-- HOW TO COMPLETE THIS TASK --
When you reach the line containing "Radius of gyration: 17.14" in the data below, begin returning lines exactly as written, and stop once the line containing "ATOM 16 N N" has been returned.

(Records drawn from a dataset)
______

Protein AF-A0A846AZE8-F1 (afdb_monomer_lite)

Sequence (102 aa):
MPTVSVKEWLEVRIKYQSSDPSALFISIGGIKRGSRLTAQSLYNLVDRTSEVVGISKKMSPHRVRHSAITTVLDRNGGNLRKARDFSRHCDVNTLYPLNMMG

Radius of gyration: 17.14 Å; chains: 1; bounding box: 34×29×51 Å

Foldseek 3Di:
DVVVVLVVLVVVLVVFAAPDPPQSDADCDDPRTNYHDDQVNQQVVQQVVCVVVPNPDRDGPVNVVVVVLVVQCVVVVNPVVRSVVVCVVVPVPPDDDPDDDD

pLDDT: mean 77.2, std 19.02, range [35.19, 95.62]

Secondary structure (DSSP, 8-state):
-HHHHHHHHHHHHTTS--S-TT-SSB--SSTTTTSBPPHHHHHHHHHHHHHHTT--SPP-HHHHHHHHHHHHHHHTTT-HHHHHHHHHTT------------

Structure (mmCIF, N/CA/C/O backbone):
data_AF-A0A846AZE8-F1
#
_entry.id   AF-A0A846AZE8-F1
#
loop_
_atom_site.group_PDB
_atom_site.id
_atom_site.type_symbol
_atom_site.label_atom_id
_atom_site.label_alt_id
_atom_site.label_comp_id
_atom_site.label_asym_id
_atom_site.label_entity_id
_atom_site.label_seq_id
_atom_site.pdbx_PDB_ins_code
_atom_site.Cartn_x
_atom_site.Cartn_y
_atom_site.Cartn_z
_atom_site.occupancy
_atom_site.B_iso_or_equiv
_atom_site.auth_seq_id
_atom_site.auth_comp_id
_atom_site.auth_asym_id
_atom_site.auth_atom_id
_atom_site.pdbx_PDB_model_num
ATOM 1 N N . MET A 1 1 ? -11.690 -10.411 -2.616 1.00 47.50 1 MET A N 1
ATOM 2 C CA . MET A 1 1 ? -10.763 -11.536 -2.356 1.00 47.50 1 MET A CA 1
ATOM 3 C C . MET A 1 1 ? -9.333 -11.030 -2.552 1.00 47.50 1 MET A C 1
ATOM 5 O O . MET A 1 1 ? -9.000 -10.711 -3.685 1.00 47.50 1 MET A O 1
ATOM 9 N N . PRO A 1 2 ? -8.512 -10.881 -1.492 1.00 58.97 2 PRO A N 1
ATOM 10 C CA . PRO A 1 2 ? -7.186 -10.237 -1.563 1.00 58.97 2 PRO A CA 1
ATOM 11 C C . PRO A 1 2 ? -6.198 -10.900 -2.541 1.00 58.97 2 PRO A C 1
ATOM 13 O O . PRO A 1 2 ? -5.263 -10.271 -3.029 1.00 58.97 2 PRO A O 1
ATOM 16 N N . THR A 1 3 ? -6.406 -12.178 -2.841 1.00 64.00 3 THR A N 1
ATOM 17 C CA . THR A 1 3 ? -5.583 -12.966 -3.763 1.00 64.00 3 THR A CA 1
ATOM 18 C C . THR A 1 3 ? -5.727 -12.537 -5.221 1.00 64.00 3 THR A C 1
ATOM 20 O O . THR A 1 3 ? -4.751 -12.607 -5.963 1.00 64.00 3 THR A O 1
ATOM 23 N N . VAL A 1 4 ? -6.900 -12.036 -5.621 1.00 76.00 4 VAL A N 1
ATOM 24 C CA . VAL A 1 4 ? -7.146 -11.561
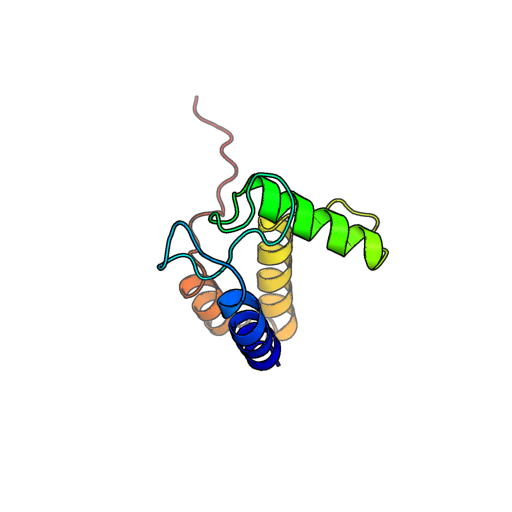 -6.993 1.00 76.00 4 VAL A CA 1
ATOM 25 C C . VAL A 1 4 ? -6.270 -10.343 -7.294 1.00 76.00 4 VAL A C 1
ATOM 27 O O . VAL A 1 4 ? -5.520 -10.355 -8.264 1.00 76.00 4 VAL A O 1
ATOM 30 N N . SER A 1 5 ? -6.232 -9.369 -6.380 1.00 83.12 5 SER A N 1
ATOM 31 C CA . SER A 1 5 ? -5.441 -8.144 -6.554 1.00 83.12 5 SER A CA 1
ATOM 32 C C . SER A 1 5 ? -3.928 -8.380 -6.596 1.00 83.12 5 SER A C 1
ATOM 34 O O . SER A 1 5 ? -3.213 -7.675 -7.302 1.00 83.12 5 SER A O 1
ATOM 36 N N . VAL A 1 6 ? -3.409 -9.369 -5.854 1.00 88.88 6 VAL A N 1
ATOM 37 C CA . VAL A 1 6 ? -1.968 -9.684 -5.894 1.00 88.88 6 VAL A CA 1
ATOM 38 C C . VAL A 1 6 ? -1.603 -10.380 -7.203 1.00 88.88 6 VAL A C 1
ATOM 40 O O . VAL A 1 6 ? -0.560 -10.076 -7.774 1.00 88.88 6 VAL A O 1
ATOM 43 N N . LYS A 1 7 ? -2.460 -11.277 -7.706 1.00 91.62 7 LYS A N 1
ATOM 44 C CA . LYS A 1 7 ? -2.240 -11.939 -8.996 1.00 91.62 7 LYS A CA 1
ATOM 45 C C . LYS A 1 7 ? -2.221 -10.926 -10.143 1.00 91.62 7 LYS A C 1
ATOM 47 O O . LYS A 1 7 ? -1.267 -10.910 -10.914 1.00 91.62 7 LYS A O 1
ATOM 52 N N . GLU A 1 8 ? -3.219 -10.050 -10.201 1.00 92.94 8 GLU A N 1
ATOM 53 C CA . GLU A 1 8 ? -3.292 -8.973 -11.198 1.00 92.94 8 GLU A CA 1
ATOM 54 C C . GLU A 1 8 ? -2.063 -8.059 -11.126 1.00 92.94 8 GLU A C 1
ATOM 56 O O . GLU A 1 8 ? -1.467 -7.705 -12.144 1.00 92.94 8 GLU A O 1
ATOM 61 N N . TRP A 1 9 ? -1.615 -7.725 -9.910 1.00 92.19 9 TRP A N 1
ATOM 62 C CA . TRP A 1 9 ? -0.376 -6.977 -9.730 1.00 92.19 9 TRP A CA 1
ATOM 63 C C . TRP A 1 9 ? 0.837 -7.717 -10.303 1.00 92.19 9 TRP A C 1
ATOM 65 O O . TRP A 1 9 ? 1.656 -7.087 -10.967 1.00 92.19 9 TRP A O 1
ATOM 75 N N . LEU A 1 10 ? 0.971 -9.028 -10.085 1.00 91.62 10 LEU A N 1
ATOM 76 C CA . LEU A 1 10 ? 2.092 -9.803 -10.626 1.00 91.62 10 LEU A CA 1
ATOM 77 C C . LEU A 1 10 ? 2.116 -9.779 -12.162 1.00 91.62 10 LEU A C 1
ATOM 79 O O . LEU A 1 10 ? 3.189 -9.606 -12.737 1.00 91.62 10 LEU A O 1
ATOM 83 N N . GLU A 1 11 ? 0.957 -9.862 -12.818 1.00 92.44 11 GLU A N 1
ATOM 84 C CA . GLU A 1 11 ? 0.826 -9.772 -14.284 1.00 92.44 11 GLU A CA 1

______

-- OUTPUT OF THE EXERCISE --
Radius of gyration: 17.14 Å; chains: 1; bounding box: 34×29×51 Å

Foldseek 3Di:
DVVVVLVVLVVVLVVFAAPDPPQSDADCDDPRTNYHDDQVNQQVVQQVVCVVVPNPDRDGPVNVVVVVLVVQCVVVVNPVVRSVVVCVVVPVPPDDDPDDDD

pLDDT: mean 77.2, std 19.02, range [35.19, 95.62]

Secondary structure (DSSP, 8-state):
-HHHHHHHHHHHHTTS--S-TT-SSB--SSTTTTSBPPHHHHHHHHHHHHHHTT--SPP-HHHHHHHHHHHHHHHTTT-HHHHHHHHHTT------------

Structure (mmCIF, N/CA/C/O backbone):
data_AF-A0A846AZE8-F1
#
_entry.id   AF-A0A846AZE8-F1
#
loop_
_atom_site.group_PDB
_atom_site.id
_atom_site.type_symbol
_atom_site.label_atom_id
_atom_site.label_alt_id
_atom_site.label_comp_id
_atom_site.label_asym_id
_atom_site.label_entity_id
_atom_site.label_seq_id
_atom_site.pdbx_PDB_ins_code
_atom_site.Cartn_x
_atom_site.Cartn_y
_atom_site.Cartn_z
_atom_site.occupancy
_atom_site.B_iso_or_equiv
_atom_site.auth_seq_id
_atom_site.auth_comp_id
_atom_site.auth_asym_id
_atom_site.auth_atom_id
_atom_site.pdbx_PDB_model_num
ATOM 1 N N . MET A 1 1 ? -11.690 -10.411 -2.616 1.00 47.50 1 MET A N 1
ATOM 2 C CA . MET A 1 1 ? -10.763 -11.536 -2.356 1.00 47.50 1 MET A CA 1
ATOM 3 C C . MET A 1 1 ? -9.333 -11.030 -2.552 1.00 47.50 1 MET A C 1
ATOM 5 O O . MET A 1 1 ? -9.000 -10.711 -3.685 1.00 47.50 1 MET A O 1
ATOM 9 N N . PRO A 1 2 ? -8.512 -10.881 -1.492 1.00 58.97 2 PRO A N 1
ATOM 10 C CA . PRO A 1 2 ? -7.186 -10.237 -1.563 1.00 58.97 2 PRO A CA 1
ATOM 11 C C . PRO A 1 2 ? -6.198 -10.900 -2.541 1.00 58.97 2 PRO A C 1
ATOM 13 O O . PRO A 1 2 ? -5.263 -10.271 -3.029 1.00 58.97 2 PRO A O 1
ATOM 16 N N . THR A 1 3 ? -6.406 -12.178 -2.841 1.00 64.00 3 THR A N 1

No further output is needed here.